Во внешней обработке с помощью запроса вывожу данные в табличный документ, где определенному человеку соответствуют определенная выплата. Проблема в том, что выплат может быть несколько (в зависимости от взятия периода) , и ФИО одного и того же человека повторяется кучу раз. 
Я бы хотела узнать, как свернуть (сгруппировать?) все записи в одну, чтобы каждому человеку соответствовала общая сумма выплат, которую можно было бы раскрыть и посмотреть все выплаты. На мой взгляд, так будет компактнее и эффективнее. 
(прикрепила картинку, наверное нужно что-то подобное, плюсики слева, но это не точно) 
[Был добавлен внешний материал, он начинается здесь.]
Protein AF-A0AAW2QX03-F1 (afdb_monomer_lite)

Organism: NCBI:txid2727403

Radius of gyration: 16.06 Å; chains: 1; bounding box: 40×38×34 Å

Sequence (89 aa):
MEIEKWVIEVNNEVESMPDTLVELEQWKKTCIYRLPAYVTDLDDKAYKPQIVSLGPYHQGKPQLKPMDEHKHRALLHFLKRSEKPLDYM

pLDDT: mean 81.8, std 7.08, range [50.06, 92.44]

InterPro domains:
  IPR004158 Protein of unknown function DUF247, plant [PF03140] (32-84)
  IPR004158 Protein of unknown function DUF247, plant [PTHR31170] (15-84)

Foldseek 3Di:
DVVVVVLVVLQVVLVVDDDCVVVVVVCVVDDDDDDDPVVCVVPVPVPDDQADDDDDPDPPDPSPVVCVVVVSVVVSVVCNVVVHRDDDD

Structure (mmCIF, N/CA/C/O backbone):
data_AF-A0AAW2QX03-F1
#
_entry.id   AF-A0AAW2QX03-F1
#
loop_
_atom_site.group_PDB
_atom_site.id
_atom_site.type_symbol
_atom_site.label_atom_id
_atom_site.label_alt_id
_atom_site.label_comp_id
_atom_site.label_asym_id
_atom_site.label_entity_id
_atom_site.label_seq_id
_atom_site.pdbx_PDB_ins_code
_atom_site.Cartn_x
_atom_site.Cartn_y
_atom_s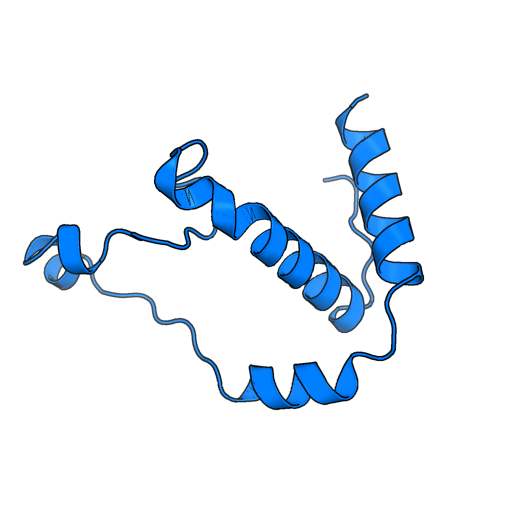ite.Cartn_z
_atom_site.occupancy
_atom_site.B_iso_or_equiv
_atom_site.auth_seq_id
_atom_site.auth_comp_id
_atom_site.auth_asym_id
_atom_site.auth_atom_id
_atom_site.pdbx_PDB_model_num
ATOM 1 N N . MET A 1 1 ? 5.028 19.760 -11.790 1.00 68.50 1 MET A N 1
ATOM 2 C CA . MET A 1 1 ? 4.047 19.572 -10.693 1.00 68.50 1 MET A CA 1
ATOM 3 C C . MET A 1 1 ? 4.470 18.379 -9.842 1.00 68.50 1 MET A C 1
ATOM 5 O O . MET A 1 1 ? 4.966 17.420 -10.411 1.00 68.50 1 MET A O 1
ATOM 9 N N . GLU A 1 2 ? 4.283 18.400 -8.517 1.00 80.69 2 GLU A N 1
ATOM 10 C CA . GLU A 1 2 ? 4.695 17.311 -7.592 1.00 80.69 2 GLU A CA 1
ATOM 11 C C . GLU A 1 2 ? 4.241 15.903 -8.032 1.00 80.69 2 GLU A C 1
ATOM 13 O O . GLU A 1 2 ? 4.973 14.931 -7.877 1.00 80.69 2 GLU A O 1
ATOM 18 N N . ILE A 1 3 ? 3.070 15.805 -8.668 1.00 83.44 3 ILE A N 1
ATOM 19 C CA . ILE A 1 3 ? 2.525 14.547 -9.200 1.00 83.44 3 ILE A CA 1
ATOM 20 C C . ILE A 1 3 ? 3.385 13.991 -10.344 1.00 83.44 3 ILE A C 1
ATOM 22 O O . ILE A 1 3 ? 3.660 12.799 -10.374 1.00 83.44 3 ILE A O 1
ATOM 26 N N . GLU A 1 4 ? 3.853 14.838 -11.264 1.00 84.81 4 GLU A N 1
ATOM 27 C CA . GLU A 1 4 ? 4.662 14.399 -12.414 1.00 84.81 4 GLU A CA 1
ATOM 28 C C . GLU A 1 4 ? 5.992 13.801 -11.958 1.00 84.81 4 GLU A C 1
ATOM 30 O O . GLU A 1 4 ? 6.438 12.788 -12.489 1.00 84.81 4 GLU A O 1
ATOM 35 N N . LYS A 1 5 ? 6.601 14.413 -10.939 1.00 89.06 5 LYS A N 1
ATOM 36 C CA . LYS A 1 5 ? 7.845 13.929 -10.344 1.00 89.06 5 LYS A CA 1
ATOM 37 C C . LYS A 1 5 ? 7.648 12.556 -9.701 1.00 89.06 5 LYS A C 1
ATOM 39 O O . LYS A 1 5 ? 8.459 11.665 -9.930 1.00 89.06 5 L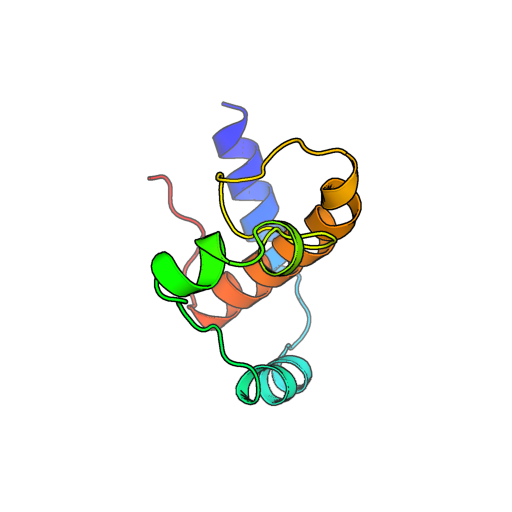YS A O 1
ATOM 44 N N . TRP A 1 6 ? 6.564 12.386 -8.945 1.00 89.62 6 TRP A N 1
ATOM 45 C CA . TRP A 1 6 ? 6.239 11.118 -8.296 1.00 89.62 6 TRP A CA 1
ATOM 46 C C . TRP A 1 6 ? 5.938 9.998 -9.305 1.00 89.62 6 TRP A C 1
ATOM 48 O O . TRP A 1 6 ? 6.414 8.880 -9.140 1.00 89.62 6 TRP A O 1
ATOM 58 N N . VAL A 1 7 ? 5.215 10.293 -10.392 1.00 89.62 7 VAL A N 1
ATOM 59 C CA . VAL A 1 7 ? 4.949 9.314 -11.464 1.00 89.62 7 VAL A CA 1
ATOM 60 C C . VAL A 1 7 ? 6.256 8.814 -12.090 1.00 89.62 7 VAL A C 1
ATOM 62 O O . VAL A 1 7 ? 6.429 7.611 -12.283 1.00 89.62 7 VAL A O 1
ATOM 65 N N . ILE A 1 8 ? 7.194 9.723 -12.374 1.00 90.62 8 ILE A N 1
ATOM 66 C CA . ILE A 1 8 ? 8.513 9.370 -12.920 1.00 90.62 8 ILE A CA 1
ATOM 67 C C . ILE A 1 8 ? 9.289 8.482 -11.938 1.00 90.62 8 ILE A C 1
ATOM 69 O O . ILE A 1 8 ? 9.870 7.481 -12.348 1.00 90.62 8 ILE A O 1
ATOM 73 N N . GLU A 1 9 ? 9.282 8.828 -10.651 1.00 91.94 9 GLU A N 1
ATOM 74 C CA . GLU A 1 9 ? 9.938 8.052 -9.593 1.00 91.94 9 GLU A CA 1
ATOM 75 C C . GLU A 1 9 ? 9.408 6.612 -9.534 1.00 91.94 9 GLU A C 1
ATOM 77 O O . GLU A 1 9 ? 10.191 5.669 -9.635 1.00 91.94 9 GLU A O 1
ATOM 82 N N . VAL A 1 10 ? 8.085 6.434 -9.498 1.00 91.25 10 VAL A N 1
ATOM 83 C CA . VAL A 1 10 ? 7.451 5.107 -9.471 1.00 91.25 10 VAL A CA 1
ATOM 84 C C . VAL A 1 10 ? 7.803 4.282 -10.711 1.00 91.25 10 VAL A C 1
ATOM 86 O O . VAL A 1 10 ? 8.119 3.100 -10.586 1.00 91.25 10 VAL A O 1
ATOM 89 N N . ASN A 1 11 ? 7.772 4.878 -11.906 1.00 91.00 11 ASN A N 1
ATOM 90 C CA . ASN A 1 11 ? 8.100 4.155 -13.138 1.00 91.00 11 ASN A CA 1
ATOM 91 C C . ASN A 1 11 ? 9.565 3.680 -13.141 1.00 91.00 11 ASN A C 1
ATOM 93 O O . ASN A 1 11 ? 9.825 2.517 -13.451 1.00 91.00 11 ASN A O 1
ATOM 97 N N . ASN A 1 12 ? 10.502 4.527 -12.704 1.00 91.31 12 ASN A N 1
ATOM 98 C CA . ASN A 1 12 ? 11.911 4.144 -12.569 1.00 91.31 12 ASN A CA 1
ATOM 99 C C . ASN A 1 12 ? 12.096 2.993 -11.563 1.00 91.31 12 ASN A C 1
ATOM 101 O O . ASN A 1 12 ? 12.894 2.081 -11.782 1.00 91.31 12 ASN A O 1
ATOM 105 N N . GLU A 1 13 ? 11.349 3.005 -10.456 1.00 92.44 13 GLU A N 1
ATOM 106 C CA . GLU A 1 13 ? 11.393 1.923 -9.474 1.00 92.44 13 GLU A CA 1
ATOM 107 C C . GLU A 1 13 ? 10.891 0.593 -10.049 1.00 92.44 13 GLU A C 1
ATOM 109 O O . GLU A 1 13 ? 11.529 -0.439 -9.826 1.00 92.44 13 GLU A O 1
ATOM 114 N N . VAL A 1 14 ? 9.803 0.607 -10.828 1.00 90.00 14 VAL A N 1
ATOM 115 C CA . VAL A 1 14 ? 9.272 -0.587 -11.511 1.00 90.00 14 VAL A CA 1
ATOM 116 C C . VAL A 1 14 ? 10.313 -1.192 -12.453 1.00 90.00 14 VAL A C 1
ATOM 118 O O . VAL A 1 14 ? 10.506 -2.411 -12.440 1.00 90.00 14 VAL A O 1
ATOM 121 N N . GLU A 1 15 ? 11.010 -0.360 -13.229 1.00 87.94 15 GLU A N 1
ATOM 122 C CA . GLU A 1 15 ? 12.082 -0.800 -14.132 1.00 87.94 15 GLU A CA 1
ATOM 123 C C . GLU A 1 15 ? 13.255 -1.432 -13.373 1.00 87.94 15 GLU A C 1
ATOM 125 O O . GLU A 1 15 ? 13.840 -2.416 -13.826 1.00 87.94 15 GLU A O 1
ATOM 130 N N . SER A 1 16 ? 13.569 -0.904 -12.187 1.00 89.25 16 SER A N 1
ATOM 131 C CA . SER A 1 16 ? 14.660 -1.394 -11.341 1.00 89.25 16 SER A CA 1
ATOM 132 C C . SER A 1 16 ? 14.337 -2.683 -10.567 1.00 89.25 16 SER A C 1
ATOM 134 O O . SER A 1 16 ? 15.238 -3.288 -9.980 1.00 89.25 16 SER A O 1
ATOM 136 N N . MET A 1 17 ? 13.070 -3.125 -10.536 1.00 85.12 17 MET A N 1
ATOM 137 C CA . MET A 1 17 ? 12.666 -4.272 -9.719 1.00 85.12 17 MET A CA 1
ATOM 138 C C . MET A 1 17 ? 13.288 -5.591 -10.214 1.00 85.12 17 MET A C 1
ATOM 140 O O . MET A 1 17 ? 13.196 -5.900 -11.408 1.00 85.12 17 MET A O 1
ATOM 144 N N . PRO A 1 18 ? 13.781 -6.457 -9.305 1.00 83.19 18 PRO A N 1
ATOM 145 C CA . PRO A 1 18 ? 14.250 -7.798 -9.650 1.00 83.19 18 PRO A CA 1
ATOM 146 C C . PRO A 1 18 ? 13.104 -8.684 -10.155 1.00 83.19 18 PRO A C 1
ATOM 148 O O . PRO A 1 18 ? 11.928 -8.321 -10.069 1.00 83.19 18 PRO A O 1
ATOM 151 N N . ASP A 1 19 ? 13.430 -9.848 -10.716 1.00 79.12 19 ASP A N 1
ATOM 152 C CA . ASP A 1 19 ? 12.417 -10.816 -11.138 1.00 79.12 19 ASP A CA 1
ATOM 153 C C . ASP A 1 19 ? 11.502 -11.202 -9.957 1.00 79.12 19 ASP A C 1
ATOM 155 O O . ASP A 1 19 ? 11.964 -11.514 -8.861 1.00 79.12 19 ASP A O 1
ATOM 159 N N . THR A 1 20 ? 10.188 -11.137 -10.181 1.00 76.62 20 THR A N 1
ATOM 160 C CA . THR A 1 20 ? 9.155 -11.245 -9.135 1.00 76.62 20 THR A CA 1
ATOM 161 C C . THR A 1 20 ? 8.411 -12.578 -9.159 1.00 76.62 20 THR A C 1
ATOM 163 O O . THR A 1 20 ? 7.474 -12.761 -8.384 1.00 76.62 20 THR A O 1
ATOM 166 N N . LEU A 1 21 ? 8.814 -13.528 -10.016 1.00 75.69 21 LEU A N 1
ATOM 167 C CA . LEU A 1 21 ? 8.117 -14.809 -10.209 1.00 75.69 21 LEU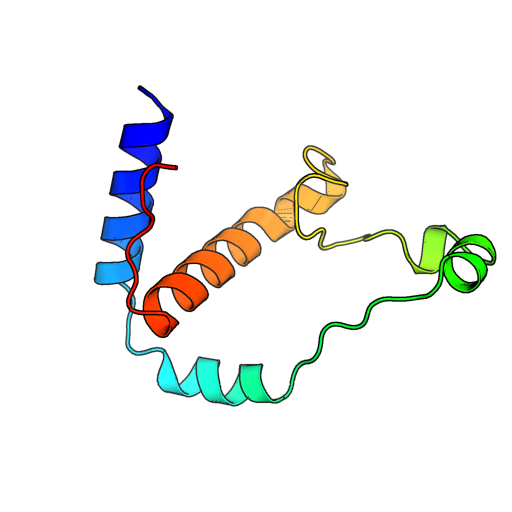 A CA 1
ATOM 168 C C . LEU A 1 21 ? 7.836 -15.564 -8.897 1.00 75.69 21 LEU A C 1
ATOM 170 O O . LEU A 1 21 ? 6.723 -16.051 -8.700 1.00 75.69 21 LEU A O 1
ATOM 174 N N . VAL A 1 22 ? 8.807 -15.600 -7.977 1.00 76.69 22 VAL A N 1
ATOM 175 C CA . VAL A 1 22 ? 8.690 -16.303 -6.684 1.00 76.69 22 VAL A CA 1
ATOM 176 C C . VAL A 1 22 ? 7.627 -15.668 -5.781 1.00 76.69 22 VAL A C 1
ATOM 178 O O . VAL A 1 22 ? 6.793 -16.364 -5.201 1.00 76.69 22 VAL A O 1
ATOM 181 N N . GLU A 1 23 ? 7.605 -14.339 -5.673 1.00 73.06 23 GLU A N 1
ATOM 182 C CA . GLU A 1 23 ? 6.581 -13.636 -4.891 1.00 73.06 23 GLU A CA 1
ATOM 183 C C . GLU A 1 23 ? 5.201 -13.755 -5.550 1.00 73.06 23 GLU A C 1
ATOM 185 O O . GLU A 1 23 ? 4.188 -13.914 -4.866 1.00 73.06 23 GLU A O 1
ATOM 190 N N . LEU A 1 24 ? 5.149 -13.763 -6.883 1.00 73.00 24 LEU A N 1
ATOM 191 C CA . LEU A 1 24 ? 3.909 -13.871 -7.646 1.00 73.00 24 LEU A CA 1
ATOM 192 C C . LEU A 1 24 ? 3.169 -15.188 -7.369 1.00 73.00 24 LEU A C 1
ATOM 194 O O . LEU A 1 24 ? 1.943 -15.193 -7.231 1.00 73.00 24 LEU A O 1
ATOM 198 N N . GLU A 1 25 ? 3.895 -16.303 -7.264 1.00 78.81 25 GLU A N 1
ATOM 199 C CA . GLU A 1 25 ? 3.324 -17.607 -6.906 1.00 78.81 25 GLU A CA 1
ATOM 200 C C . GLU A 1 25 ? 2.723 -17.615 -5.503 1.00 78.81 25 GLU A C 1
ATOM 202 O O . GLU A 1 25 ? 1.644 -18.177 -5.292 1.00 78.81 25 GLU A O 1
ATOM 207 N N . GLN A 1 26 ? 3.378 -16.946 -4.555 1.00 75.62 26 GLN A N 1
ATOM 208 C CA . GLN A 1 26 ? 2.879 -16.830 -3.191 1.00 75.62 26 GLN A CA 1
ATOM 209 C C . GLN A 1 26 ? 1.564 -16.034 -3.141 1.00 75.62 26 GLN A C 1
ATOM 211 O O . GLN A 1 26 ? 0.650 -16.391 -2.396 1.00 75.62 26 GLN A O 1
ATOM 216 N N . TRP A 1 27 ? 1.428 -14.992 -3.966 1.00 73.50 27 TRP A N 1
ATOM 217 C CA . TRP A 1 27 ? 0.266 -14.096 -3.953 1.00 73.50 27 TRP A CA 1
ATOM 218 C C . TRP A 1 27 ? -0.960 -14.666 -4.677 1.00 73.50 27 TRP A C 1
ATOM 220 O O . TRP A 1 27 ? -2.081 -14.253 -4.384 1.00 73.50 27 TRP A O 1
ATOM 230 N N . LYS A 1 28 ? -0.788 -15.655 -5.568 1.00 75.38 28 LYS A N 1
ATOM 231 C CA . LYS A 1 28 ? -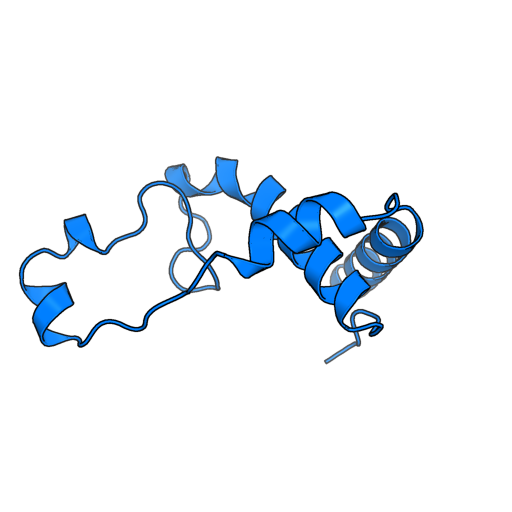1.908 -16.362 -6.227 1.00 75.38 28 LYS A CA 1
ATOM 232 C C . LYS A 1 28 ? -2.844 -17.081 -5.246 1.00 75.38 28 LYS A C 1
ATOM 234 O O . LYS A 1 28 ? -3.947 -17.454 -5.632 1.00 75.38 28 LYS A O 1
ATOM 239 N N . LYS A 1 29 ? -2.418 -17.291 -3.998 1.00 78.38 29 LYS A N 1
ATOM 240 C CA . LYS A 1 29 ? -3.193 -17.983 -2.956 1.00 78.38 29 LYS A CA 1
ATOM 241 C C . LYS A 1 29 ? -4.070 -17.045 -2.116 1.00 78.38 29 LYS A C 1
ATOM 243 O O . LYS A 1 29 ? -4.796 -17.527 -1.250 1.00 78.38 29 LYS A O 1
ATOM 248 N N . THR A 1 30 ? -4.006 -15.733 -2.342 1.00 74.00 30 THR A N 1
ATOM 249 C CA . THR A 1 30 ? -4.659 -14.727 -1.490 1.00 74.00 30 THR A CA 1
ATOM 250 C C . THR A 1 30 ? -5.905 -14.147 -2.164 1.00 74.00 30 THR A C 1
ATOM 252 O O . THR A 1 30 ? -5.885 -13.848 -3.356 1.00 74.00 30 THR A O 1
ATOM 255 N N . CYS A 1 31 ? -6.976 -13.926 -1.395 1.00 73.69 31 CYS A N 1
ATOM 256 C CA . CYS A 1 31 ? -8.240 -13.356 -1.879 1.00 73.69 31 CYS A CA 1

Перерыла очень много информации, пыталась найти ответ в Синтаксис-помощнике, но так ничего и не нашла. 
Очень надеюсь на ваше понимание и помощь, сильно не ругайтесь :c _21861-SvJ3ddfUj3.jpg

----------


## gaus111

Добрый день! Для "свертывания" всех строк т.ч. документа по реквизиту "Ф.И.О." и "Сумме" создайте таблицу значений и выгрузите в нее заполненную т.ч. документа. Сверните ТЗ по "ФИО","Сумма". Загрузите ТЗ в табличную часть документа. 
Данные для расшифровки сумм выплат по Ф.И.О., например при выводе в печатную форму, возможно, стоит получить запросом с теми же параметрами, по каким вы заполняли данный документ.

----------


## byronedugs

Всем привет 
Есть такая проблема нужно разграничить права ввода информации в разные колонки одного документа для разных пользователей. 
Есть какой нибудь метод?

----------


## Fltr

> Всем привет 
> Есть такая проблема нужно разграничить права ввода информации в разные колонки одного документа для разных пользователей. 
> Есть какой нибудь метод?


В процедуре документа "ПриОткрытии()" определить пользователя и задать доступность к нужному реквизиту табличной части



> Если Пользователь="Fltr" Тогда
> Форма.<Реквизит>.Доступност  ь(0);
> КонецЕсли;

----------


## Krolan995

спасибо за ответы, тоже пытаюсь разобраться

----------